Although the power iteration only operates on one vector, there is nothing preventing us from applying it to multiple vectors $x_{1},\dots,x_{s}$: $X \mapsto AX \mapsto A^{2}X \mapsto \dots$where $x_{1},\dots,x_{s}$ are the columns of $X$.
However, all columns of $A^{k}X$ converge to something $\propto v_{1}$, so to extract more eigenvectors, we need to "remove" the components proportional to $v_{1}$.
Make $A^{k}x_{i}$ orthogonal to $v_{1}$ reveals its component proportional to $v_{2}$: $\begin{align*}
A^{k}x_{2}&= \sum_{i=1}^{n}\alpha_{i}\lambda_{i}^{k}v_{i}
\\ &= \lambda_{2}^k
\Bigg[\,
\underbrace{\alpha_{1}
\left(\frac{\lambda_{1}}{\lambda_{2}}\right)^{k}v_{1}}_{\substack{\text{removed by}\\\text{orthogonalization}}} +
\alpha_{2}v_{2}+
\underbrace{\sum_{i=3}^{n}\alpha_{i}
\left(\frac{\lambda_{i}}{\lambda_{2}}\right)^{k}v_{i}}_{\to 0}
\Bigg]
\\ &\underset{\approx}{\propto} v_{2}
\end{align*}$and the rate of convergence is $O((\lambda_{3} / \lambda_{2})^{k})$.
In general, removing the components proportional to $v_{1},\dots,v_{s-1}$ in $A^{k}x_{s}$ gives something proportional to $v_{s}$,$\begin{align*}
A^{k}x_{s}&= \sum_{i=1}^{n}\alpha_{i}\lambda_{i}^{k}v_{i}
\\ &= \lambda_{s}^k
\Bigg[\,
\underbrace{\sum_{i=1}^{s-1}\alpha_{i}
\left(\frac{\lambda_{i}}{\lambda_{s}}\right)^{k}v_{i}}_{\text{removed}} +
\alpha_{s}v_{s}+
\underbrace{\sum_{i=s+1}^{n}\alpha_{i}
\left(\frac{\lambda_{i}}{\lambda_{s}}\right)^{k}v_{i}}_{\to 0}
\Bigg]
\\ &\underset{\approx}{\propto} v_{s}
\end{align*}$assuming $\lambda_{i}\gneq\lambda_{j>i}$, so that the remaining terms converge to $0$, then the rate of convergence is $O(\lambda_{i+1} / \lambda_{i})^{k}$.

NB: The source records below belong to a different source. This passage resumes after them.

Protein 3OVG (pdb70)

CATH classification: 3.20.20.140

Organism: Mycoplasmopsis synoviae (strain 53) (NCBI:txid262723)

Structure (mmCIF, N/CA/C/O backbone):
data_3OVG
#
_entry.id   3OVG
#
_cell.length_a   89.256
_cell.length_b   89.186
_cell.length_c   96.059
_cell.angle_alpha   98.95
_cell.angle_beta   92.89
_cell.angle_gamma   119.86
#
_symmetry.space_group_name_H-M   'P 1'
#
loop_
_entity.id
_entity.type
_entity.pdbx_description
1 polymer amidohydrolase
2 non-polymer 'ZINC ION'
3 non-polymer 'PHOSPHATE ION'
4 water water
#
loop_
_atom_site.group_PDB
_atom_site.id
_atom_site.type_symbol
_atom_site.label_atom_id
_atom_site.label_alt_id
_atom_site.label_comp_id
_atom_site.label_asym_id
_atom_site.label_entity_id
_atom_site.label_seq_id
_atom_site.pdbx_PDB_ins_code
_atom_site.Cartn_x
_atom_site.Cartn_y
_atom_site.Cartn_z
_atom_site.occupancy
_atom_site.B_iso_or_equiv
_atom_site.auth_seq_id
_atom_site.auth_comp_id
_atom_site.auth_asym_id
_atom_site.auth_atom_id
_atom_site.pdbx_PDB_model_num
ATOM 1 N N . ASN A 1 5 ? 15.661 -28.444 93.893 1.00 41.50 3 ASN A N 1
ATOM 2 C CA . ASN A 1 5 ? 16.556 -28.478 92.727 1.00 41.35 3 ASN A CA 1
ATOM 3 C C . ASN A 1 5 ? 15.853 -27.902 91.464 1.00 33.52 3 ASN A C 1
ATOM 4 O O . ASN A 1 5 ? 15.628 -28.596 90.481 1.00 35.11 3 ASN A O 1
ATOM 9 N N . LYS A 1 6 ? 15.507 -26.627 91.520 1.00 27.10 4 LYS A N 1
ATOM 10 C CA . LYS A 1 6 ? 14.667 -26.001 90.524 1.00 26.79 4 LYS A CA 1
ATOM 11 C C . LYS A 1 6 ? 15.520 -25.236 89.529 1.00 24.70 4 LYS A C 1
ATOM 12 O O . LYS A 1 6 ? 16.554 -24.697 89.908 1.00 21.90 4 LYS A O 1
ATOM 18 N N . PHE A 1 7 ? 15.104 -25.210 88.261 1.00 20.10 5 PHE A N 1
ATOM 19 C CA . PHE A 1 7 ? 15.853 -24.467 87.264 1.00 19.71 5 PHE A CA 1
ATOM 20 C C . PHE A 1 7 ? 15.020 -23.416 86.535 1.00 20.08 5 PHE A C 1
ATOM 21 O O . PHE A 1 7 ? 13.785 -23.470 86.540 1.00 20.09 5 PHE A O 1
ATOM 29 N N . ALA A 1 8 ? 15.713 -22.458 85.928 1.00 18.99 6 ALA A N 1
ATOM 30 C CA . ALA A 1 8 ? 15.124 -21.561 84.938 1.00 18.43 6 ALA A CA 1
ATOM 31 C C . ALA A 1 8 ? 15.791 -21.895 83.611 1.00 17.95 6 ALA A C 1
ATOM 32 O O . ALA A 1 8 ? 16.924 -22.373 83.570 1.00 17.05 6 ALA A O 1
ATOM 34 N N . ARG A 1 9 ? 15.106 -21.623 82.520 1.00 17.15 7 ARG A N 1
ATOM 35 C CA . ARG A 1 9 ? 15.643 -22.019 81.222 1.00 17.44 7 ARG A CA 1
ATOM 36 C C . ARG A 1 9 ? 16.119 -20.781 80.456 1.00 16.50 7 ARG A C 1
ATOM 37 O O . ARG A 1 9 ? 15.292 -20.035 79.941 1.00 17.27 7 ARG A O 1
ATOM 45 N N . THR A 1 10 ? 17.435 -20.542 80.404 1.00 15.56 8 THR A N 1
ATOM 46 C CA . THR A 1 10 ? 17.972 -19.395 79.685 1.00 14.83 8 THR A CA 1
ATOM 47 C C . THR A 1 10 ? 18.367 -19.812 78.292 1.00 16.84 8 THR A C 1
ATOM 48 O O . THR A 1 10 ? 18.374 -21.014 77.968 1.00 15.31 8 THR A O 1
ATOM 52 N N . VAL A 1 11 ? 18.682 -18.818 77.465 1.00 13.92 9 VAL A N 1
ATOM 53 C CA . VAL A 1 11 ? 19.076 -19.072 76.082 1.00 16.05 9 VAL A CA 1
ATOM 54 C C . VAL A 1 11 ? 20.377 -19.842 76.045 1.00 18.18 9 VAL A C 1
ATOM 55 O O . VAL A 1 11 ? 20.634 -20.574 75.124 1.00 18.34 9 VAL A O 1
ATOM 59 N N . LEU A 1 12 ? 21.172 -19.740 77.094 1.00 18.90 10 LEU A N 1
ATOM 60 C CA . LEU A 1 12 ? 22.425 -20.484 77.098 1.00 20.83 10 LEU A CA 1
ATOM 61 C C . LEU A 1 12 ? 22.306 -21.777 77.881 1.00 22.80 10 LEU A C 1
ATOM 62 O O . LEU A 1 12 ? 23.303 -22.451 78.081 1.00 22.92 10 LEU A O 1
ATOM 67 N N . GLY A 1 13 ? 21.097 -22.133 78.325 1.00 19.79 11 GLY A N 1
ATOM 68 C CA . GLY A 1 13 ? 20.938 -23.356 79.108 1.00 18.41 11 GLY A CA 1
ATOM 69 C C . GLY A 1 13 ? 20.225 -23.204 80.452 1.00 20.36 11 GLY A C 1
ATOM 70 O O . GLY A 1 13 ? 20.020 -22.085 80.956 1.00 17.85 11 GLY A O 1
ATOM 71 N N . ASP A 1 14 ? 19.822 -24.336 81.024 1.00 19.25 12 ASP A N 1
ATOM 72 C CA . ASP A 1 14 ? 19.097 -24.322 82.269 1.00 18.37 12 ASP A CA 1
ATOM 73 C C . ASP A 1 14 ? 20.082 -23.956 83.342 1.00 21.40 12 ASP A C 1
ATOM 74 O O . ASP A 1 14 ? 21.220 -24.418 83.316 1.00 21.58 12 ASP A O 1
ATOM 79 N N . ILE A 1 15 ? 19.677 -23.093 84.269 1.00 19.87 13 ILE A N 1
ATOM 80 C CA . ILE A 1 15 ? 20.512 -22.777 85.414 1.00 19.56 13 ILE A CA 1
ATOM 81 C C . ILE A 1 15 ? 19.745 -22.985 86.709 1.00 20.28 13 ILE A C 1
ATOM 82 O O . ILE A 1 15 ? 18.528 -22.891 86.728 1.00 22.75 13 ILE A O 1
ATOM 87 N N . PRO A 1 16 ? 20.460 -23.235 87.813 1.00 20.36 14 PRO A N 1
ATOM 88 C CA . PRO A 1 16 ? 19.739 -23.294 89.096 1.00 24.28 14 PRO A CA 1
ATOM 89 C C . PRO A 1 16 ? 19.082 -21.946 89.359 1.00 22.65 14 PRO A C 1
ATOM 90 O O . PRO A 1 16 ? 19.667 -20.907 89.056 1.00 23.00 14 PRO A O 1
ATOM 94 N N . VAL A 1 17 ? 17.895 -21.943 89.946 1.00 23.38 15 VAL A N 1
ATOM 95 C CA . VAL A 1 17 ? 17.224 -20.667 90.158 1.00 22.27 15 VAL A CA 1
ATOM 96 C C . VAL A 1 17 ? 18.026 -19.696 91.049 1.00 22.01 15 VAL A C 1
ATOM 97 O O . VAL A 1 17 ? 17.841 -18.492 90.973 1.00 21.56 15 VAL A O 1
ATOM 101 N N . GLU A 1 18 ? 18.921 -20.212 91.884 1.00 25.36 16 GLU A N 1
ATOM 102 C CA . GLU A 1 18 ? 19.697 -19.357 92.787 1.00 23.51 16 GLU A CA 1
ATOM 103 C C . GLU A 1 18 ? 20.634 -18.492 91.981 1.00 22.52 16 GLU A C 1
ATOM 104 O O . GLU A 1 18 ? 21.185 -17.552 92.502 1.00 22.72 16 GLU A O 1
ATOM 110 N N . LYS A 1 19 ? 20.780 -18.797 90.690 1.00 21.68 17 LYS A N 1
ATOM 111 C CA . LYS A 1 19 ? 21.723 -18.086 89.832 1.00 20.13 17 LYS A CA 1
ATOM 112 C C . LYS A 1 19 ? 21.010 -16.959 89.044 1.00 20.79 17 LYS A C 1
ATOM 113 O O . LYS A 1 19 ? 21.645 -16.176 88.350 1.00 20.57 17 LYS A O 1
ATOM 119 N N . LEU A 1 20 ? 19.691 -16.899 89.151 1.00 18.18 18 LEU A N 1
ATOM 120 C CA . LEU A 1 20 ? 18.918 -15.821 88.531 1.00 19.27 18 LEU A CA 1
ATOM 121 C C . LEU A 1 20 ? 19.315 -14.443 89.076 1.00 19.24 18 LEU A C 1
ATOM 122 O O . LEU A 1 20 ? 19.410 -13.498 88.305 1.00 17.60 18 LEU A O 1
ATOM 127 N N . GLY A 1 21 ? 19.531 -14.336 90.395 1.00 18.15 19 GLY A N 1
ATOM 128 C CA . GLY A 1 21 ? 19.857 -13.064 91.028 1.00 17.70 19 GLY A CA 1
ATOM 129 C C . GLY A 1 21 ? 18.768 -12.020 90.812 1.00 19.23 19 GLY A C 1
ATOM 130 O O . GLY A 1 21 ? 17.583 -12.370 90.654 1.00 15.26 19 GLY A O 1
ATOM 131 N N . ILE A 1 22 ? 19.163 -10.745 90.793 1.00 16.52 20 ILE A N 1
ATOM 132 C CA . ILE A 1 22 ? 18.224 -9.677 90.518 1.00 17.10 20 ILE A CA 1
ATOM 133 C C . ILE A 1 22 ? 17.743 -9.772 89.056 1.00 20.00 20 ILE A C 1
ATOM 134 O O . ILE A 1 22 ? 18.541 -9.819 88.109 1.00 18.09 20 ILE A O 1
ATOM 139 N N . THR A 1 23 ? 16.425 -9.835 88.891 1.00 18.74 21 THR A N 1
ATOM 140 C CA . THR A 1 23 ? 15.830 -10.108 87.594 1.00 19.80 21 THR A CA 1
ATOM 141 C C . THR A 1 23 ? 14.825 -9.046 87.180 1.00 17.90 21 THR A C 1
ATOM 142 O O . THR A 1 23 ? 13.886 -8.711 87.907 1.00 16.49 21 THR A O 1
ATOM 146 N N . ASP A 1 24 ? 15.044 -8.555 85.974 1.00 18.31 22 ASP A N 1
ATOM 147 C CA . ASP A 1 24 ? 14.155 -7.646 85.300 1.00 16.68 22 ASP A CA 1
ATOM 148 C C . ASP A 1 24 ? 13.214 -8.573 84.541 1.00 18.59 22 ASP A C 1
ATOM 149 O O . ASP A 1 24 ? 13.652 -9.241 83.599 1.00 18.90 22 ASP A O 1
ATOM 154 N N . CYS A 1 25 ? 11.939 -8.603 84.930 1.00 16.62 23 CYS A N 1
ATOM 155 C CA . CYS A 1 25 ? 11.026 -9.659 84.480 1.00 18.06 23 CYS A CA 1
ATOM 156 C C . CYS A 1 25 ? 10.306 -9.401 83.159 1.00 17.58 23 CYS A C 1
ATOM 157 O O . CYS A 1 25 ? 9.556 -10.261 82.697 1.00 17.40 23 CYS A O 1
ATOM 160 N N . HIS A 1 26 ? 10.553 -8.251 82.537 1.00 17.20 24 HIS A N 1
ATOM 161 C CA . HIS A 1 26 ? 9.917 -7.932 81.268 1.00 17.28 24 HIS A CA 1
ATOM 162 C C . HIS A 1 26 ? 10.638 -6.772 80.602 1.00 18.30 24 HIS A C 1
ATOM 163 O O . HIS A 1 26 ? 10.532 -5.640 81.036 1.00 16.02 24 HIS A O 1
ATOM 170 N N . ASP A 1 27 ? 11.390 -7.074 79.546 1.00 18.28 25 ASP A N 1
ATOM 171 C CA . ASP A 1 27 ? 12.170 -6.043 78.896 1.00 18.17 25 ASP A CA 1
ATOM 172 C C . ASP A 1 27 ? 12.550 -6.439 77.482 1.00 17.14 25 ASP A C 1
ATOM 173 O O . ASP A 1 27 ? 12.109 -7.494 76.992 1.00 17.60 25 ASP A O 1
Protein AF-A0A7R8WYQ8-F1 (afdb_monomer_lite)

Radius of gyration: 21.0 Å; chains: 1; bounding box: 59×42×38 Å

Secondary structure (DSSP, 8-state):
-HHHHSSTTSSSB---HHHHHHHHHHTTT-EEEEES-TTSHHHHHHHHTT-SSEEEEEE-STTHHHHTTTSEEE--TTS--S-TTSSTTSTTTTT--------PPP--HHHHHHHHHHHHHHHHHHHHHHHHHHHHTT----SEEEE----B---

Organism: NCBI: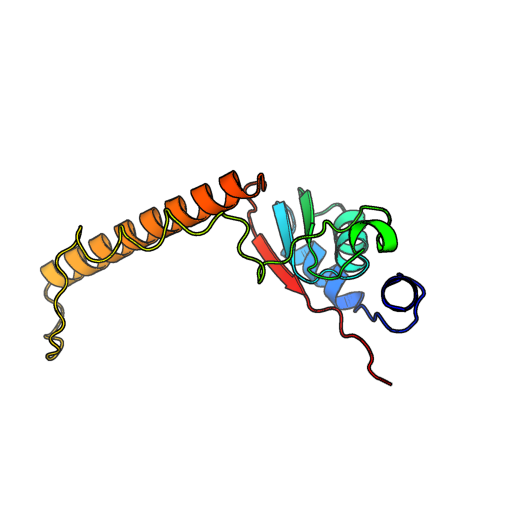txid163714

Sequence (155 aa):
WCAELSGKDSGFHGYNEPLAKALSTFLAGKRVASFGDGPGQYQQLVTEEGKVLSYAAFDGAPFAEQTSENRVKFLDLAIPHDSPEEVAMVLPQKFGLTQSGDIVPALSPAWVGLILYLWKHSVEFLRTVIQDFVSQFGLEVFDWIVSLEVAEHIP

pLDDT: mean 72.17, std 18.68, range [36.12, 96.62]

Structure (mmCIF, N/CA/C/O backbone):
data_AF-A0A7R8WYQ8-F1
#
_entry.id   AF-A0A7R8WYQ8-F1
#
loop_
_atom_site.group_PDB
_atom_site.id
_atom_site.type_symbol
_atom_site.label_atom_id
_atom_site.label_alt_id
_atom_site.label_comp_id
_atom_site.label_asym_id
_atom_site.label_entity_id
_atom_site.label_seq_id
_atom_site.pdbx_PDB_ins_code
_atom_site.Cartn_x
_atom_site.Cartn_y
_atom_site.Cartn_z
_atom_site.occupancy
_atom_site.B_iso_or_equiv
_atom_site.auth_seq_id
_atom_site.auth_comp_id
_atom_site.auth_asym_id
_atom_site.auth_atom_id
_atom_site.pdbx_PDB_model_num
ATOM 1 N N . TRP A 1 1 ? 11.428 -7.284 -20.205 1.00 46.03 1 TRP A N 1
ATOM 2 C CA . TRP A 1 1 ? 10.316 -6.371 -20.538 1.00 46.03 1 TRP A CA 1
ATOM 3 C C . TRP A 1 1 ? 9.555 -5.904 -19.303 1.00 46.03 1 TRP A C 1
ATOM 5 O O . TRP A 1 1 ? 9.931 -4.848 -18.826 1.00 46.03 1 TRP A O 1
ATOM 15 N N . CYS A 1 2 ? 8.608 -6.658 -18.708 1.00 52.94 2 CYS A N 1
ATOM 16 C CA . CYS A 1 2 ? 7.903 -6.198 -17.488 1.00 52.94 2 CYS A CA 1
ATOM 17 C C . CYS A 1 2 ? 8.869 -5.839 -16.348 1.00 52.94 2 CYS A C 1
ATOM 19 O O . CYS A 1 2 ? 8.873 -4.708 -15.906 1.00 52.94 2 CYS A O 1
ATOM 21 N N . ALA A 1 3 ? 9.803 -6.717 -15.968 1.00 55.59 3 ALA A N 1
ATOM 22 C CA . ALA A 1 3 ? 10.759 -6.404 -14.896 1.00 55.59 3 ALA A CA 1
ATOM 23 C C . ALA A 1 3 ? 11.669 -5.178 -15.165 1.00 55.59 3 ALA A C 1
ATOM 25 O O . ALA A 1 3 ? 12.119 -4.534 -14.225 1.00 55.59 3 ALA A O 1
ATOM 26 N N . GLU A 1 4 ? 11.937 -4.841 -16.433 1.00 59.12 4 GLU A N 1
ATOM 27 C CA . GLU A 1 4 ? 12.765 -3.679 -16.806 1.00 59.12 4 GLU A CA 1
ATOM 28 C C . GLU A 1 4 ? 11.949 -2.378 -16.821 1.00 59.12 4 GLU A C 1
ATOM 30 O O . GLU A 1 4 ? 12.464 -1.327 -16.448 1.00 59.12 4 GLU A O 1
ATOM 35 N N . LEU A 1 5 ? 10.673 -2.447 -17.217 1.00 60.09 5 LEU A N 1
ATOM 36 C CA . LEU A 1 5 ? 9.752 -1.307 -17.226 1.00 60.09 5 LEU A CA 1
ATOM 37 C C . LEU A 1 5 ? 9.118 -1.043 -15.859 1.00 60.09 5 LEU A C 1
ATOM 39 O O . LEU A 1 5 ? 8.778 0.094 -15.574 1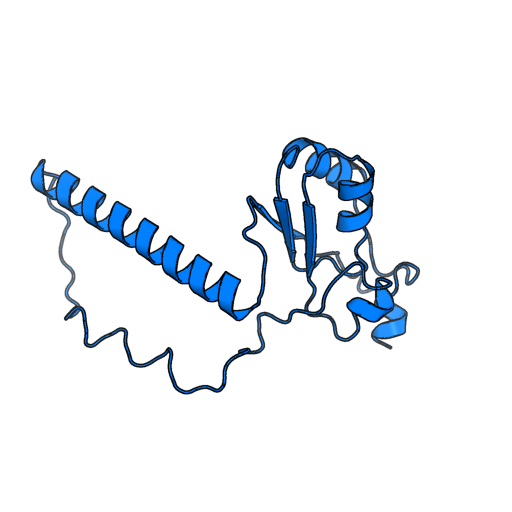.00 60.09 5 LEU A O 1
ATOM 43 N N . SER A 1 6 ? 8.980 -2.061 -15.012 1.00 59.41 6 SER A N 1
ATOM 44 C CA . SER A 1 6 ? 8.359 -1.979 -13.682 1.00 59.41 6 SER A CA 1
ATOM 45 C C . SER A 1 6 ? 9.353 -1.635 -12.567 1.00 59.41 6 SER A C 1
ATOM 47 O O . SER A 1 6 ? 8.991 -1.578 -11.394 1.00 59.41 6 SER A O 1
ATOM 49 N N . GLY A 1 7 ? 10.630 -1.433 -12.909 1.00 61.38 7 GLY A N 1
ATOM 50 C CA . GLY A 1 7 ? 11.654 -1.004 -11.961 1.00 61.38 7 GLY A CA 1
ATOM 51 C C . GLY A 1 7 ? 11.458 0.448 -11.520 1.00 61.38 7 GLY A C 1
ATOM 52 O O . GLY A 1 7 ? 10.982 1.285 -12.289 1.00 61.38 7 GLY A O 1
ATOM 53 N N . LYS A 1 8 ? 11.896 0.774 -10.297 1.00 62.09 8 LYS A N 1
ATOM 54 C CA . LYS A 1 8 ? 11.828 2.140 -9.739 1.00 62.09 8 LYS A CA 1
ATOM 55 C C . LYS A 1 8 ? 12.514 3.205 -10.613 1.00 62.09 8 LYS A C 1
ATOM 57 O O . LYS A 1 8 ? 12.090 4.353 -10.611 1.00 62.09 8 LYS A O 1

So if we apply the Gram-Schmidt process followed by normalization to the columns $A^{k}X$, where $A^{k}x_{i} \mapsto q_{i}$,
* For $i=1$, the power iteration gives $A^{k}x_{1}\underset{\approx}{\propto} v_{1}$; G-S only rescales the first basis, so $q_{1} \underset{\approx}{\propto} v_{1}$.
* For $i=2$, G-S makes $A^{k}x_{2}$ orthogonal to $A^{k}x_{1}\underset{\approx}{\propto} v_{1}$, hence $q_{2}\underset{\approx}{\propto} v_{2}$.
* For general $s$, $A^{k}x_{s}$ is made orthgonal to $v_{1},\dots,v_{s-1}$, hence $q_{s}\underset{\approx}{\propto}v_{s}$.
* Lastly, since both $q_{s}$ and $v_{s}$ are unit vectors, $q_{s}\approx \pm v_{s}$.$\{ A^{k}x_{i} \} \xmapsto{G-S}\{ q_{i} \} \approx \{ \pm v_{i} \}$where the $\pm$ doesn't really matter, because both $\pm v_{s}$ are eigenvectors of $\lambda_{s}$ and $A$.